=== Assignment ===
Lines with "backbone" in them are to be located in the listing below and copied.

=== Data listing ===
[Start of Attachment]
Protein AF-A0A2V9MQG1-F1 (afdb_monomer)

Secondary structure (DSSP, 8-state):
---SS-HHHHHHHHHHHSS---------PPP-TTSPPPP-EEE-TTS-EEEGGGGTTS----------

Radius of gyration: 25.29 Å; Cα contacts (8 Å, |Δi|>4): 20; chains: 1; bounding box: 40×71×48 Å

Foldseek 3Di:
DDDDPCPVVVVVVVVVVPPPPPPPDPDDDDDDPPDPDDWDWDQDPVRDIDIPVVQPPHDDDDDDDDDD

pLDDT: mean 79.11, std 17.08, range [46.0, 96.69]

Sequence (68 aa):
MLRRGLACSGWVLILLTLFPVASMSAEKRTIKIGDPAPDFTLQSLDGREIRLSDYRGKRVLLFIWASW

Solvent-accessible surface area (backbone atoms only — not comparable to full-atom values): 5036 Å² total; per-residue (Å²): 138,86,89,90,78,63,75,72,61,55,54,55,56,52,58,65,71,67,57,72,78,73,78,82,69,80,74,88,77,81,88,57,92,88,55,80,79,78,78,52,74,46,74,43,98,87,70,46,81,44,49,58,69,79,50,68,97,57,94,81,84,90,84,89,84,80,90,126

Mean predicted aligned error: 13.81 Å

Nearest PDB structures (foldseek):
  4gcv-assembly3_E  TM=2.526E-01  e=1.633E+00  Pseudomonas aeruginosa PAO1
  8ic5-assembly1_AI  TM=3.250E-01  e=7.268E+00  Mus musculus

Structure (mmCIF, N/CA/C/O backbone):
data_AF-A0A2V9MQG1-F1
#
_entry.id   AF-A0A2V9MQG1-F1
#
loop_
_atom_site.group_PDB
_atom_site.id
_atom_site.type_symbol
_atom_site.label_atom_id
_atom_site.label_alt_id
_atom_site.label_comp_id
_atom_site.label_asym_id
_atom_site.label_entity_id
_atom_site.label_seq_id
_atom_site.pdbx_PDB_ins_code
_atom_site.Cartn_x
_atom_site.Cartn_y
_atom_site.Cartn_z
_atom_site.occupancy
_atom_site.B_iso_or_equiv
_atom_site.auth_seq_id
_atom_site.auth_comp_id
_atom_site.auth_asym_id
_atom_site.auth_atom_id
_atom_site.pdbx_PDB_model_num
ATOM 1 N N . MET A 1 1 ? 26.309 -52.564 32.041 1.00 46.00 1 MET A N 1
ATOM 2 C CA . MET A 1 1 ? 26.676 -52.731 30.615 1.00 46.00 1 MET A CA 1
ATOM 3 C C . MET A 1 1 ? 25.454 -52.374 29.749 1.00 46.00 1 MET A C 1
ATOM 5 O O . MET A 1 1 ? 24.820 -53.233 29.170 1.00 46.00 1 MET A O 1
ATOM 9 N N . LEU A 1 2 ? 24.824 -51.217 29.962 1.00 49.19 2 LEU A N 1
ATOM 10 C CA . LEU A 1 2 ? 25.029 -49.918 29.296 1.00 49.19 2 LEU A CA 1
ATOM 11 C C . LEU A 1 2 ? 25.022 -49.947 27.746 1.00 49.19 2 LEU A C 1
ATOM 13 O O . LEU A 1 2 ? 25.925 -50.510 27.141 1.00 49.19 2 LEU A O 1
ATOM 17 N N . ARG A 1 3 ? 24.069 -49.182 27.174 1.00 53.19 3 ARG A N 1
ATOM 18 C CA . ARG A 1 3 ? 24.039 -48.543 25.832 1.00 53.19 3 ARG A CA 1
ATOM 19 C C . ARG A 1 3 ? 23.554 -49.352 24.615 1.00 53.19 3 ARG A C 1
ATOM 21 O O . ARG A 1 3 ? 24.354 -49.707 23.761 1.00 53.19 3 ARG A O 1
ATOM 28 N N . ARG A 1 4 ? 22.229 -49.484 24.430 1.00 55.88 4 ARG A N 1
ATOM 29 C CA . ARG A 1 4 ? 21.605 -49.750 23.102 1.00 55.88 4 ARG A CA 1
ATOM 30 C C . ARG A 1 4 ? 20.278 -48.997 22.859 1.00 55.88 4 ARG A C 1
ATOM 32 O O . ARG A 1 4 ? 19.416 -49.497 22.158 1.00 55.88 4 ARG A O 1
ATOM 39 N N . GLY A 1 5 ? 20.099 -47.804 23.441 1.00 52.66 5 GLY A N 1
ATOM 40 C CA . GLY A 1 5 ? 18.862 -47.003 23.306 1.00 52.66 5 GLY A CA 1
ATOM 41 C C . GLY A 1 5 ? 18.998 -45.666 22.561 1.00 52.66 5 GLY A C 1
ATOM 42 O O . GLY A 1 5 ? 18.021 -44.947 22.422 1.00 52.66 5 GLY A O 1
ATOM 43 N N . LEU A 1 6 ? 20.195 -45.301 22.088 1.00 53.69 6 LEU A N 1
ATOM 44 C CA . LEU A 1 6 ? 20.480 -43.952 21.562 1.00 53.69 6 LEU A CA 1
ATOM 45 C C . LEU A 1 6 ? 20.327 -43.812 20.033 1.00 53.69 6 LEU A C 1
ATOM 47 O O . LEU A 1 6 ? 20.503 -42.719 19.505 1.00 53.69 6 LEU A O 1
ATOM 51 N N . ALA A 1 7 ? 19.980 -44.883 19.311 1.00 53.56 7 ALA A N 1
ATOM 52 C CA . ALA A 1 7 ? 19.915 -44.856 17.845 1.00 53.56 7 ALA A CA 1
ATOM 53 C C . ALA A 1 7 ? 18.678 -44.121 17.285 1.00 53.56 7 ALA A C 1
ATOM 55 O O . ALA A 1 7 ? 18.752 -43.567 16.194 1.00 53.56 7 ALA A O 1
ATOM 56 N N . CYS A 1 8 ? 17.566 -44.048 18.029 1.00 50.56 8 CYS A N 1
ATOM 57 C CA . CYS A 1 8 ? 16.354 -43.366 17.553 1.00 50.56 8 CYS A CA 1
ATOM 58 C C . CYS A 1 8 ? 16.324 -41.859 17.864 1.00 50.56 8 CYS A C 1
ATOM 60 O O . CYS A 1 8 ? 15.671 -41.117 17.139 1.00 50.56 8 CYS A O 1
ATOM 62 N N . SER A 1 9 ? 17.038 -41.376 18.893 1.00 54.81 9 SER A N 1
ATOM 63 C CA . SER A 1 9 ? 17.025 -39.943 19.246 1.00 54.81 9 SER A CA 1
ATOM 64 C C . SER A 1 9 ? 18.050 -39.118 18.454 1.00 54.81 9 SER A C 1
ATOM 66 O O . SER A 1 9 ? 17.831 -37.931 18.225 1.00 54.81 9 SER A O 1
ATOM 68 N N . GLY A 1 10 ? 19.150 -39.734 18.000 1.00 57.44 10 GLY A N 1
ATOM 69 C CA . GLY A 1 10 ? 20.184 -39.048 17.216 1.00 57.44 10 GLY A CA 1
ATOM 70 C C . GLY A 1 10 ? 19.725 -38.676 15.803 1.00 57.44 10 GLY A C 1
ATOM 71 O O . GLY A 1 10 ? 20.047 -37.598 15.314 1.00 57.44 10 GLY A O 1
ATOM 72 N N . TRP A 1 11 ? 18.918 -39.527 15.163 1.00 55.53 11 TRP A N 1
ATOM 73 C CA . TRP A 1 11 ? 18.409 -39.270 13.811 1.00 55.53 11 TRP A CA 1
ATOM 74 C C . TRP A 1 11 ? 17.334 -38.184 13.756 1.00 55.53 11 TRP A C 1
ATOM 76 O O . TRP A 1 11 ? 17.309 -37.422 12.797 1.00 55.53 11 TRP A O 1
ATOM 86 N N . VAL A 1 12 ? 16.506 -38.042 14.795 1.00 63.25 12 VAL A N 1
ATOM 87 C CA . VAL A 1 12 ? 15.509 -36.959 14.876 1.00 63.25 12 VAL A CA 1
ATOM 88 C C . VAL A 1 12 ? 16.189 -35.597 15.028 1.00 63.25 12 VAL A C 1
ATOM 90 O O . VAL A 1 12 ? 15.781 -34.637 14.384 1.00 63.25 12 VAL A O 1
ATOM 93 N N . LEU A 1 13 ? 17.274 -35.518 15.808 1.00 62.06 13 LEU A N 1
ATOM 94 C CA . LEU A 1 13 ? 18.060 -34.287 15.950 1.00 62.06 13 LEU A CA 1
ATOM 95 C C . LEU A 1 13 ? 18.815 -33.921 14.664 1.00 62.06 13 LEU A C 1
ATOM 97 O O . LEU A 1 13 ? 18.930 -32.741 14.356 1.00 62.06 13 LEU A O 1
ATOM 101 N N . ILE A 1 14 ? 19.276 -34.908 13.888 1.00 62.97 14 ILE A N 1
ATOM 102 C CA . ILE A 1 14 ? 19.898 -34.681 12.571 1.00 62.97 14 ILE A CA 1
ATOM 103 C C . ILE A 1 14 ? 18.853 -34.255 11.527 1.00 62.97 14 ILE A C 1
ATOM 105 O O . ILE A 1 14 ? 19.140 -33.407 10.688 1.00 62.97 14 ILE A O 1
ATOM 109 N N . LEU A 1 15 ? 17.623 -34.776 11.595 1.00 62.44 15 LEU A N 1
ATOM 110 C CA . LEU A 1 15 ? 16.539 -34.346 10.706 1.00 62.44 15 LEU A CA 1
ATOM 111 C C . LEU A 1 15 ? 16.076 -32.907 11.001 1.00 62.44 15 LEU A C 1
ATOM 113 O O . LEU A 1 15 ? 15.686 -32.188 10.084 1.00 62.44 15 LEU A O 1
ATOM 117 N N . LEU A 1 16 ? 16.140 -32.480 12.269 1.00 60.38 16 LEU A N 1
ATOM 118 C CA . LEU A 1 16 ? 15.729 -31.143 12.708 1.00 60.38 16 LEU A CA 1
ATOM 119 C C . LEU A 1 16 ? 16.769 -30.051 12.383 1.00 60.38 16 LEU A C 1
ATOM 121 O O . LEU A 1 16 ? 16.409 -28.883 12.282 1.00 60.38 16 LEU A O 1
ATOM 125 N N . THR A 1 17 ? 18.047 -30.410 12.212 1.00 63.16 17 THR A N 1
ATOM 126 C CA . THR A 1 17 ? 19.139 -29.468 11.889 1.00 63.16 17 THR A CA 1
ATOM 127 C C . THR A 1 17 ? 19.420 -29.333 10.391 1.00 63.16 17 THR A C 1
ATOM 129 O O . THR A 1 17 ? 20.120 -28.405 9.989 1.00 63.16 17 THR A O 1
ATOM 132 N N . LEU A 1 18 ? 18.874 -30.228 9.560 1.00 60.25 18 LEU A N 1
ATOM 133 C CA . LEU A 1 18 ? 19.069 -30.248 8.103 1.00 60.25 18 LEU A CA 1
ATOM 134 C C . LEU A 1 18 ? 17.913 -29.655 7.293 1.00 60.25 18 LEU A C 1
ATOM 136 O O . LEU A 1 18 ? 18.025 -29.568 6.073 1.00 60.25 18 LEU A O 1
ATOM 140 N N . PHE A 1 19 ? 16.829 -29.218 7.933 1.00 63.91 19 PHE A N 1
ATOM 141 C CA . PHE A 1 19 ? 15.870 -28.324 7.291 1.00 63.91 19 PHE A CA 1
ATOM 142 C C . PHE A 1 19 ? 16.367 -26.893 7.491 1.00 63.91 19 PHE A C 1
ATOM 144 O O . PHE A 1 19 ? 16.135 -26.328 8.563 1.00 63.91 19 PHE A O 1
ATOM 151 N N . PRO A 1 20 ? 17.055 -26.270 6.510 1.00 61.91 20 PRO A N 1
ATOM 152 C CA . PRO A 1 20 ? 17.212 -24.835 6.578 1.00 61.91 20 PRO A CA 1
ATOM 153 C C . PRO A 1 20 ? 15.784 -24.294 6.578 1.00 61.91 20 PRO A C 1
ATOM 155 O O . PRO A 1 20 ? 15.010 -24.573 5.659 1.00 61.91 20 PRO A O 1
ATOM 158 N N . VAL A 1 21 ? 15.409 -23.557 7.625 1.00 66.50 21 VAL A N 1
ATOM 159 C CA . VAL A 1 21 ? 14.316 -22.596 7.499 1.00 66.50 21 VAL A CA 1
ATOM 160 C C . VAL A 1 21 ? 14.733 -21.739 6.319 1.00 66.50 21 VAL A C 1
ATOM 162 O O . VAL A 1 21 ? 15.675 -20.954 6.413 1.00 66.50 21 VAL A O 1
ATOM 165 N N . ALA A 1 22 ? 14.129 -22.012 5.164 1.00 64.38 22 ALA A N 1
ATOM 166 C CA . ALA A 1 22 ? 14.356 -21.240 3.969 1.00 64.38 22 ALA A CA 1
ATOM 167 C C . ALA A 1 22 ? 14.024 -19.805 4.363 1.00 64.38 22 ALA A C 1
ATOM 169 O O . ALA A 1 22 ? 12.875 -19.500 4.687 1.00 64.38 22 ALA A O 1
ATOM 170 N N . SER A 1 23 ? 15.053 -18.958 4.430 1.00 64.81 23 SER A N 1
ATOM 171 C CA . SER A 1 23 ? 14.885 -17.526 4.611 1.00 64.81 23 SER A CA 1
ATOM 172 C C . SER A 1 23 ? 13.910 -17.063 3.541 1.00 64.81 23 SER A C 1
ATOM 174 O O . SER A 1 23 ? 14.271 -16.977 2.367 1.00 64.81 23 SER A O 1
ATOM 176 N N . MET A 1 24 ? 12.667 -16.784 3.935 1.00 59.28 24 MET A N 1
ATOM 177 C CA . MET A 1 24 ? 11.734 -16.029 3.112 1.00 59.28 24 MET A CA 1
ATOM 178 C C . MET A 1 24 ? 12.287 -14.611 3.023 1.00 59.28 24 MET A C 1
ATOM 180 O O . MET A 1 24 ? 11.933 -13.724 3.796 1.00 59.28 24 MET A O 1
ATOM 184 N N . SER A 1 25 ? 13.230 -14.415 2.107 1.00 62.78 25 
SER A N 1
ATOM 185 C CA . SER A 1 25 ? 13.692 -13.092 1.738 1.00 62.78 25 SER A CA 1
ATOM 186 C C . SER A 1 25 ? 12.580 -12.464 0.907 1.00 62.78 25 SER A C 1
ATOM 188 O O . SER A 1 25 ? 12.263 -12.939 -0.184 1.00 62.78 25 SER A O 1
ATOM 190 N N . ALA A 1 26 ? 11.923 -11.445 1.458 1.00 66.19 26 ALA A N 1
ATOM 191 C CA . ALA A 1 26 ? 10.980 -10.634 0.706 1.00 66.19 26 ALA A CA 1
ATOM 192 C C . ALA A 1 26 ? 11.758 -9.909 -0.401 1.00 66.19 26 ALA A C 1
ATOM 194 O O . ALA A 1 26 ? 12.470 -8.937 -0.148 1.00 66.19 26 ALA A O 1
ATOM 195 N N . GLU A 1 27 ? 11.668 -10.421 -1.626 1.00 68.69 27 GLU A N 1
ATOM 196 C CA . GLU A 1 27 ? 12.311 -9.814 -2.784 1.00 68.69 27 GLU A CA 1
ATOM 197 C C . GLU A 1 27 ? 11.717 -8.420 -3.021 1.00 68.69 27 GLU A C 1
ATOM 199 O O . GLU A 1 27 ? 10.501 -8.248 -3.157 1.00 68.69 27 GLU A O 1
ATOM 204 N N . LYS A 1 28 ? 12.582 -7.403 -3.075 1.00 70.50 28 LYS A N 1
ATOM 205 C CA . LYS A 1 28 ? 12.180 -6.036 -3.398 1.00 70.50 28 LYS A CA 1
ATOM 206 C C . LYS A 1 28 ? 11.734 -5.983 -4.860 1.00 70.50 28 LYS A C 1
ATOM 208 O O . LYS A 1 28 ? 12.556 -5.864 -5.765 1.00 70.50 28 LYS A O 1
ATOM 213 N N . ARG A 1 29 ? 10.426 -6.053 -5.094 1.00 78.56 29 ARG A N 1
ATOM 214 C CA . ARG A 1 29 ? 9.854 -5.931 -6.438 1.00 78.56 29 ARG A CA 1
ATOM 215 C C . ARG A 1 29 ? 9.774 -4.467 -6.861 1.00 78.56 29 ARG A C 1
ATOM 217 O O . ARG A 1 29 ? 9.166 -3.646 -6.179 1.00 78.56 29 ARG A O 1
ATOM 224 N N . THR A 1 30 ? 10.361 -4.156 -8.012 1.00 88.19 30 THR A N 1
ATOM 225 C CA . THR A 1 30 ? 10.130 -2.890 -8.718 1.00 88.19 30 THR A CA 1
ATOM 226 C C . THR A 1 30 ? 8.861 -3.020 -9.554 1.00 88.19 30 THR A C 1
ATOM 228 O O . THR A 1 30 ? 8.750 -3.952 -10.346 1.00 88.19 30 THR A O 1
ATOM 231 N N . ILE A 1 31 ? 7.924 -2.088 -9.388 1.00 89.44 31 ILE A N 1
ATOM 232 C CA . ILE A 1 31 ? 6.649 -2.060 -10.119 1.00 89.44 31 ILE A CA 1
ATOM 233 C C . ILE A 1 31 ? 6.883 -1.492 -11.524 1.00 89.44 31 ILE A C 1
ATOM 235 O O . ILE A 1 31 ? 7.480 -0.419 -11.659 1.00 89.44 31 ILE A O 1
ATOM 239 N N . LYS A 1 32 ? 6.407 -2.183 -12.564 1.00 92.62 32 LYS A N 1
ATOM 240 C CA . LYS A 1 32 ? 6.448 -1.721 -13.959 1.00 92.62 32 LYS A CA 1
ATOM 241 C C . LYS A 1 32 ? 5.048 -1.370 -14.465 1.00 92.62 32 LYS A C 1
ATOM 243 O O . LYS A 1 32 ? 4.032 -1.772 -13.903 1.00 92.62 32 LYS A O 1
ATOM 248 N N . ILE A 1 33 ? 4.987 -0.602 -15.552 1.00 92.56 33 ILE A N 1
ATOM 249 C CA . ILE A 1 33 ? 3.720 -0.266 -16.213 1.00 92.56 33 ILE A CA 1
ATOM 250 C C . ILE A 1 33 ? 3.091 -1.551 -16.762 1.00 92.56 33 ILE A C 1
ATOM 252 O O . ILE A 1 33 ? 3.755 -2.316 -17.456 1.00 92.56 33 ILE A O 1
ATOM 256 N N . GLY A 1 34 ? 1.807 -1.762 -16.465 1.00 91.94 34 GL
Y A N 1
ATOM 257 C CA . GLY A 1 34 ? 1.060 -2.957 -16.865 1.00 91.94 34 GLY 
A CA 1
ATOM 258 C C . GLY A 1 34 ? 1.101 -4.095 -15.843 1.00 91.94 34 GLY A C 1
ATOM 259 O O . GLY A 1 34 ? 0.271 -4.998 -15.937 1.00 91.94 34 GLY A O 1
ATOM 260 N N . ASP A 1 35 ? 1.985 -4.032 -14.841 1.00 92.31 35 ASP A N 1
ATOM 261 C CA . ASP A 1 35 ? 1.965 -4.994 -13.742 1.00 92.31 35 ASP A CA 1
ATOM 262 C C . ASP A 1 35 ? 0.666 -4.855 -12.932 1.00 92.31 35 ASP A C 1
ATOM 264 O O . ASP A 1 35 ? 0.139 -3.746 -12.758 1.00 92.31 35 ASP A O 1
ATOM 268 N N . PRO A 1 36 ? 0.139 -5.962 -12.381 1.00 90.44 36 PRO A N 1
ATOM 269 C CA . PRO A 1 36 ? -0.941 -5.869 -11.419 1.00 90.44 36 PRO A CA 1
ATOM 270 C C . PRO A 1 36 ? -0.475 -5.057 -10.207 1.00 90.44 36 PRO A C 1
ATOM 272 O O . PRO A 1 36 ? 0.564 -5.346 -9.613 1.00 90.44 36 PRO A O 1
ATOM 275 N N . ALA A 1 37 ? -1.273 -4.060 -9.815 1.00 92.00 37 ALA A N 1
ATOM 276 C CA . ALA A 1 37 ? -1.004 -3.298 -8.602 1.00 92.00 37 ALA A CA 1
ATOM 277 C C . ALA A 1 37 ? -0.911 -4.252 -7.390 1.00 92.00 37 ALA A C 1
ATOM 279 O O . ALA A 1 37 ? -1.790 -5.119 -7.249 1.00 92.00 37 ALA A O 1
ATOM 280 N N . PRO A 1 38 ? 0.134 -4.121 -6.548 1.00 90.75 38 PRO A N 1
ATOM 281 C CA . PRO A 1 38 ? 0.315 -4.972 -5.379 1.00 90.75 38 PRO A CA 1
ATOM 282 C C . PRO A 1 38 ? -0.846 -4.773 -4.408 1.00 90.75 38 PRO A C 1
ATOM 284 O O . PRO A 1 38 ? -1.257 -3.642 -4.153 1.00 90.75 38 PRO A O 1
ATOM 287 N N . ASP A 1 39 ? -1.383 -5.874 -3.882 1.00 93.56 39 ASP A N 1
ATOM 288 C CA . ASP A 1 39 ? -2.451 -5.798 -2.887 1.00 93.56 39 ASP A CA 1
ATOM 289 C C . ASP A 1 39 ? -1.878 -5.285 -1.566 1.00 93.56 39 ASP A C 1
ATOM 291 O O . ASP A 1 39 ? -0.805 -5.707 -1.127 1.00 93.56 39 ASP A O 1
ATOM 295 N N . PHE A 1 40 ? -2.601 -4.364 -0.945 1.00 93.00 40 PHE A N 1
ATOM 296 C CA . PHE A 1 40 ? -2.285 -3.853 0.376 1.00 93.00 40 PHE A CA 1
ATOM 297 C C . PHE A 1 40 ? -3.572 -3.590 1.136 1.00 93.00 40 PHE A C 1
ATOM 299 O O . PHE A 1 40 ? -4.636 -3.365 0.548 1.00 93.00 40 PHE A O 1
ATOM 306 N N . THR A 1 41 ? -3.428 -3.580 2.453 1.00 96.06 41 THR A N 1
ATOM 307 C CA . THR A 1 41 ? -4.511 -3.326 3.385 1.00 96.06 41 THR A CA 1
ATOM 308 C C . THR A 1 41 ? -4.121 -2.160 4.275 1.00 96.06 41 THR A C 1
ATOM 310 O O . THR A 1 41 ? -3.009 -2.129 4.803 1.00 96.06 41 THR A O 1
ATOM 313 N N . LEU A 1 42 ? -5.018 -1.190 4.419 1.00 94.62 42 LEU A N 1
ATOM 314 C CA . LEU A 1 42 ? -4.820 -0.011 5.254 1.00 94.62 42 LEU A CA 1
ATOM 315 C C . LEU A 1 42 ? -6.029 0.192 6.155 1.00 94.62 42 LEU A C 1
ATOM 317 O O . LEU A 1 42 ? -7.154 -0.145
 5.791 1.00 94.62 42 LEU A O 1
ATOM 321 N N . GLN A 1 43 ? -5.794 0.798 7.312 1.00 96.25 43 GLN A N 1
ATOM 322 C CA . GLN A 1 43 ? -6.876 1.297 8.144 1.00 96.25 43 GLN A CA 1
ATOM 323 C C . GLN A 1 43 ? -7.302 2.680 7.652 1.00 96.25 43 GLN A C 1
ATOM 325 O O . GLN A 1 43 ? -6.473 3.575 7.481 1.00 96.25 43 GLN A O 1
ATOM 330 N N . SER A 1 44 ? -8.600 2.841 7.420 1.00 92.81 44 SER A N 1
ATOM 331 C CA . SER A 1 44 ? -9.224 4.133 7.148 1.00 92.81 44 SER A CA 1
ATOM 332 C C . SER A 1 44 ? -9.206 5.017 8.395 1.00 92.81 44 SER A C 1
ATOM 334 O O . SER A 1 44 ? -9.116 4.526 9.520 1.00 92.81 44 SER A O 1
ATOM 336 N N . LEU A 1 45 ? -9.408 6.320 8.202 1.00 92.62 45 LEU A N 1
[End of Attachment]
=== Response to the task ===
Solvent-accessible surface area (backbone atoms only — not comparable to full-atom values): 5036 Å² total; per-residue (Å²): 138,86,89,90,78,63,75,72,61,55,54,55,56,52,58,65,71,67,57,72,78,73,78,82,69,80,74,88,77,81,88,57,92,88,55,80,79,78,78,52,74,46,74,43,98,87,70,46,81,44,49,58,69,79,50,68,97,57,94,81,84,90,84,89,84,80,90,126
Structure (mmCIF, N/CA/C/O backbone):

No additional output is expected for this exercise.